Ломая ногами сухие стебли крапивы, я шел по берегу, наслаждаясь долгожданным теплом, и вскоре натолкнулся на убежище енотовидной собаки. Оно очень уютно было устроено под корневищем невысокой ольхи, нависшей над рекой и готовой в любой момент рухнуть в воду. Для меня как следопыта подобная находка оказалась весьма удачной, и, скинув рюкзак, я принялся делать нужные замеры и зарисовки.
Внезапный гвалт будто попадавших с неба в ольховник многочисленных серых ворон отвлек меня. Поднялась настоящая кутерьма: птицы то садились в кроны, то взлетали, при этом оглашая осенний лес непрекращающимся громким карканьем. Оттуда же доносилась стрекотня сороки, а позже к общему хору добавились и голоса нескольких галок, явно прибывших из города. Но заставить прилететь их в лес и «выступить» в поддержку вороньего большинства могла лишь какая-то веская причина. Так ведут себя многие птицы, и особенно врановые, при обнаружении пернатого хищника. Я рассудил, что, по всей вероятности, представители черного племени обнаружили одного из ястребов — тетеревятника.

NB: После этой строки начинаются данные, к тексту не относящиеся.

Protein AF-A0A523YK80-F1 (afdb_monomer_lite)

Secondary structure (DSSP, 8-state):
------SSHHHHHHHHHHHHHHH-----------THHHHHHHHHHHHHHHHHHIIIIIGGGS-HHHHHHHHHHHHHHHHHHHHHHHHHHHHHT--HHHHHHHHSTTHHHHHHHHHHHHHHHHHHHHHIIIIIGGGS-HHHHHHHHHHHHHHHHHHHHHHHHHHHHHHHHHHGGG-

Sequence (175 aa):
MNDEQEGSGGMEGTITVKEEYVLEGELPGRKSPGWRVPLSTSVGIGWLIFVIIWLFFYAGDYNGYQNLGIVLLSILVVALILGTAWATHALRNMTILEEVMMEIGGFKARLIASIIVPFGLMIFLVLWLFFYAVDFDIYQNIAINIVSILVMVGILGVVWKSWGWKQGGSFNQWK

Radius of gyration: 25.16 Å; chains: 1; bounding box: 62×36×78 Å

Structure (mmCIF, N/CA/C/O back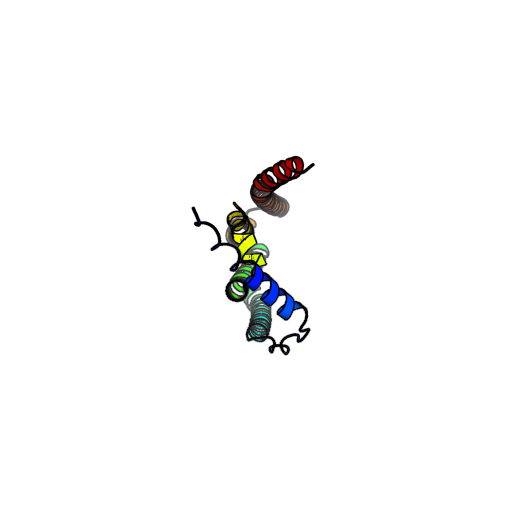bone):
data_AF-A0A523YK80-F1
#
_entry.id   AF-A0A523YK80-F1
#
loop_
_atom_site.group_PDB
_atom_site.id
_atom_site.type_symbol
_atom_site.label_atom_id
_atom_site.label_alt_id
_atom_site.label_comp_id
_atom_site.label_asym_id
_atom_site.label_entity_id
_atom_site.label_seq_id
_atom_site.pdbx_PDB_ins_code
_atom_site.Cartn_x
_atom_site.Cartn_y
_atom_site.Cartn_z
_atom_site.occupancy
_atom_site.B_iso_or_equiv
_atom_site.auth_seq_id
_atom_site.auth_comp_id
_atom_site.auth_asym_id
_atom_site.auth_atom_id
_atom_site.pdbx_PDB_model_num
ATOM 1 N N . MET A 1 1 ? 41.957 -5.881 -53.568 1.00 45.97 1 MET A N 1
ATOM 2 C CA . MET A 1 1 ? 41.384 -4.719 -52.864 1.00 45.97 1 MET A CA 1
ATOM 3 C C . MET A 1 1 ? 39.908 -4.712 -53.214 1.00 45.97 1 MET A C 1
ATOM 5 O O . MET A 1 1 ? 39.564 -4.161 -54.241 1.00 45.97 1 MET A O 1
ATOM 9 N N . ASN A 1 2 ? 39.111 -5.503 -52.496 1.00 44.75 2 ASN A N 1
ATOM 10 C CA . ASN A 1 2 ? 37.651 -5.598 -52.605 1.00 44.75 2 ASN A CA 1
ATOM 11 C C . ASN A 1 2 ? 37.181 -6.360 -51.358 1.00 44.75 2 ASN A C 1
ATOM 13 O O . ASN A 1 2 ? 36.862 -7.536 -51.440 1.00 44.75 2 ASN A O 1
ATOM 17 N N . ASP A 1 3 ? 37.224 -5.687 -50.216 1.00 50.84 3 ASP A N 1
ATOM 18 C CA . ASP A 1 3 ? 36.548 -6.097 -48.988 1.00 50.84 3 ASP A CA 1
ATOM 19 C C . ASP A 1 3 ? 35.891 -4.820 -48.471 1.00 50.84 3 ASP A C 1
ATOM 21 O O . ASP A 1 3 ? 36.617 -3.863 -48.231 1.00 50.84 3 ASP A O 1
ATOM 25 N N . GLU A 1 4 ? 34.555 -4.790 -48.434 1.00 54.03 4 GLU A N 1
ATOM 26 C CA . GLU A 1 4 ? 33.671 -3.859 -47.698 1.00 54.03 4 GLU A CA 1
ATOM 27 C C . GLU A 1 4 ? 32.358 -3.673 -48.478 1.00 54.03 4 GLU A C 1
ATOM 29 O O . GLU A 1 4 ? 32.204 -2.668 -49.155 1.00 54.03 4 GLU A O 1
ATOM 34 N N . GLN A 1 5 ? 31.411 -4.624 -48.405 1.00 49.34 5 GLN A N 1
ATOM 35 C CA . GLN A 1 5 ? 29.963 -4.377 -48.608 1.00 49.34 5 GLN A CA 1
ATOM 36 C C . GLN A 1 5 ? 29.092 -5.502 -48.002 1.00 49.34 5 GLN A C 1
ATOM 38 O O . GLN A 1 5 ? 28.171 -6.007 -48.632 1.00 49.34 5 GLN A O 1
ATOM 43 N N . GLU A 1 6 ? 29.331 -5.888 -46.748 1.00 49.34 6 GLU A N 1
ATOM 44 C CA . GLU A 1 6 ? 28.365 -6.691 -45.979 1.00 49.34 6 GLU A CA 1
ATOM 45 C C . GLU A 1 6 ? 28.173 -6.053 -44.603 1.00 49.34 6 GLU A C 1
ATOM 47 O O . GLU A 1 6 ? 28.969 -6.251 -43.691 1.00 49.34 6 GLU A O 1
ATOM 52 N N . GLY A 1 7 ? 27.140 -5.223 -44.448 1.00 49.94 7 GLY A N 1
ATOM 53 C CA . GLY A 1 7 ? 26.872 -4.610 -43.142 1.00 49.94 7 GLY A CA 1
ATOM 54 C C . GLY A 1 7 ? 25.708 -3.626 -43.035 1.00 49.94 7 GLY A C 1
ATOM 55 O O . GLY A 1 7 ? 25.453 -3.146 -41.938 1.00 49.94 7 GLY A O 1
ATOM 56 N N . SER A 1 8 ? 24.984 -3.319 -44.120 1.00 49.72 8 SER A N 1
ATOM 57 C CA . SER A 1 8 ? 23.907 -2.307 -44.091 1.00 49.72 8 SER A CA 1
ATOM 58 C C . SER A 1 8 ? 22.493 -2.859 -44.321 1.00 49.72 8 SER A C 1
ATOM 60 O O . SER A 1 8 ? 21.525 -2.131 -44.134 1.00 49.72 8 SER A O 1
ATOM 62 N N . GLY A 1 9 ? 22.337 -4.138 -44.685 1.00 47.88 9 GLY A N 1
ATOM 63 C CA . GLY A 1 9 ? 21.028 -4.708 -45.049 1.00 47.88 9 GLY A CA 1
ATOM 64 C C . GLY A 1 9 ? 20.124 -5.108 -43.872 1.00 47.88 9 GLY A C 1
ATOM 65 O O . GLY A 1 9 ? 18.935 -5.337 -44.065 1.00 47.88 9 GLY A O 1
ATOM 66 N N . GLY A 1 10 ? 20.659 -5.202 -42.648 1.00 47.94 10 GLY A N 1
ATOM 67 C CA . GLY A 1 10 ? 19.902 -5.698 -41.488 1.00 47.94 10 GLY A CA 1
ATOM 68 C C . GLY A 1 10 ? 19.010 -4.653 -40.807 1.00 47.94 10 GLY A C 1
ATOM 69 O O . GLY A 1 10 ? 17.941 -4.988 -40.300 1.00 47.94 10 GLY A O 1
ATOM 70 N N . MET A 1 11 ? 19.415 -3.377 -40.803 1.00 48.47 11 MET A N 1
ATOM 71 C CA . MET A 1 11 ? 18.653 -2.318 -40.125 1.00 48.47 11 MET A CA 1
ATOM 72 C C . MET A 1 11 ? 17.519 -1.746 -40.983 1.00 48.47 11 MET A C 1
ATOM 74 O O . MET A 1 11 ? 16.464 -1.441 -40.433 1.00 48.47 11 MET A O 1
ATOM 78 N N . GLU A 1 12 ? 17.675 -1.675 -42.308 1.00 50.41 12 GLU A N 1
ATOM 79 C CA . GLU A 1 12 ? 16.624 -1.184 -43.217 1.00 50.41 12 GLU A CA 1
ATOM 80 C C . GLU A 1 12 ? 15.388 -2.092 -43.229 1.00 50.41 12 GLU A C 1
ATOM 82 O O . GLU A 1 12 ? 14.268 -1.605 -43.083 1.00 50.41 12 GLU A O 1
ATOM 87 N N . GLY A 1 13 ? 15.576 -3.416 -43.287 1.00 49.47 13 GLY A N 1
ATOM 88 C CA . GLY A 1 13 ? 14.460 -4.372 -43.266 1.00 49.47 13 GLY A CA 1
ATOM 89 C C . GLY A 1 13 ? 13.671 -4.389 -41.950 1.00 49.47 13 GLY A C 1
ATOM 90 O O . GLY A 1 13 ? 12.500 -4.753 -41.925 1.00 49.47 13 GLY A O 1
ATOM 91 N N . THR A 1 14 ? 14.286 -3.965 -40.841 1.00 53.50 14 THR A N 1
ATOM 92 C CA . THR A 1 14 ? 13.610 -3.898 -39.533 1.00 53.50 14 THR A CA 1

Тем временем более трех десятков ворон, одна сорока и немного галок продолжали будоражить погожий осенний день своими истошными криками. Вскоре эта банда сдвинулась поближе ко мне, а позже и вовсе расселась вокруг по вершинам деревьев. Мне показалось, что сейчас вся стая была занята только мной, ор почти прекратился. Но куда же пропал птичий враг — причина всей этой суматохи? Может, улетел? Я приблизился к ольхе, маленькая крона которой была почти сплошь покрыта воронами и галками, и шуганул их. Птицы молча взлетели и нехотя пересели на соседнее дерево. Ради потехи я шуганул их и оттуда. Мало-помалу вся компания разлетелась, а вопрос о том, кто был причиной переполоха, остался открытым.
Между тем неподалеку, в заболоченном кустарнике, свистнул кормящийся рябчик, и я, достав манок, перекинулся на него. Нет, в тот день я не взял ружья и планировал только сфотографировать рябчика, если тот подлетит. Но он так и не вылетел... Сделав кое-какие записи, я взял рюкзак и направился обратно к берегу, с трудом выползая из тесных зарослей черемухи и прочего непролазного кустарника. Но не успел я выбраться из веточной путанки подлеска и как следует разогнуться, как в ту же секунду лицом к лицу столкнулся с тем, кого совсем недавно воронье сборище подвергло психической атаке. Прямо передо мной, в пяти метрах, на ветке сидела сова. Средних размеров, с красивым светло-серым оперением. Это была взрослая особь серой неясыти. Далее все произошло мгновенно. Как только я выбрался из подлеска и поймал птицу взглядом, неясыть повернула ко мне свою большую, почти белую голову и впилась в меня своими красивыми черными глазами. Это было просто фантастично! Первая мысль, посетившая меня в те секунды, была о фотоаппарате. Он лежал в сумке, но... я не успел. Сова, напуганная моим появлением, снялась с ветки и скрылась в глубине ольховника. Больше я ее не видел. Рисуя в воображении ястреба и прочих дневных охотников, я напрочь забыл о ночных хищниках, столь же нелюбимых врановыми. Как видно, птичья суматоха была небеспричинна.
Но почему так снизился пыл вороньей своры, когда она подлетела ко мне? Напомню: все это время неясыть находилась неподалеку. Я допускаю, что вороны меня побаивались и поэтому не проявляли к хищнику прежней агрессии. А возможно, в их птичьих, но довольно развитых мозгах засела мысль сведения счета с совой чужими, то есть моими, руками, и они видели во мне могущественного союзника. Но что удивительно, неясыть тоже оценила ситуацию и расположилась близко от меня, будто желая воспользоваться моим покровительством. А когда враги оставили ее в покое, сова, как и любая дикая птица, не выдержала столь тесного контакта с человеком и в момент моего внезапного появления поспешила ретироваться.
Я немного жалел о том, что судьба лишила меня бесценного фототрофея — близко сидящей и прекрасно освещенной осенним солнцем птицы-красавицы. Но радовало, что разыгравшаяся на глазах сценка надолго останется в памяти.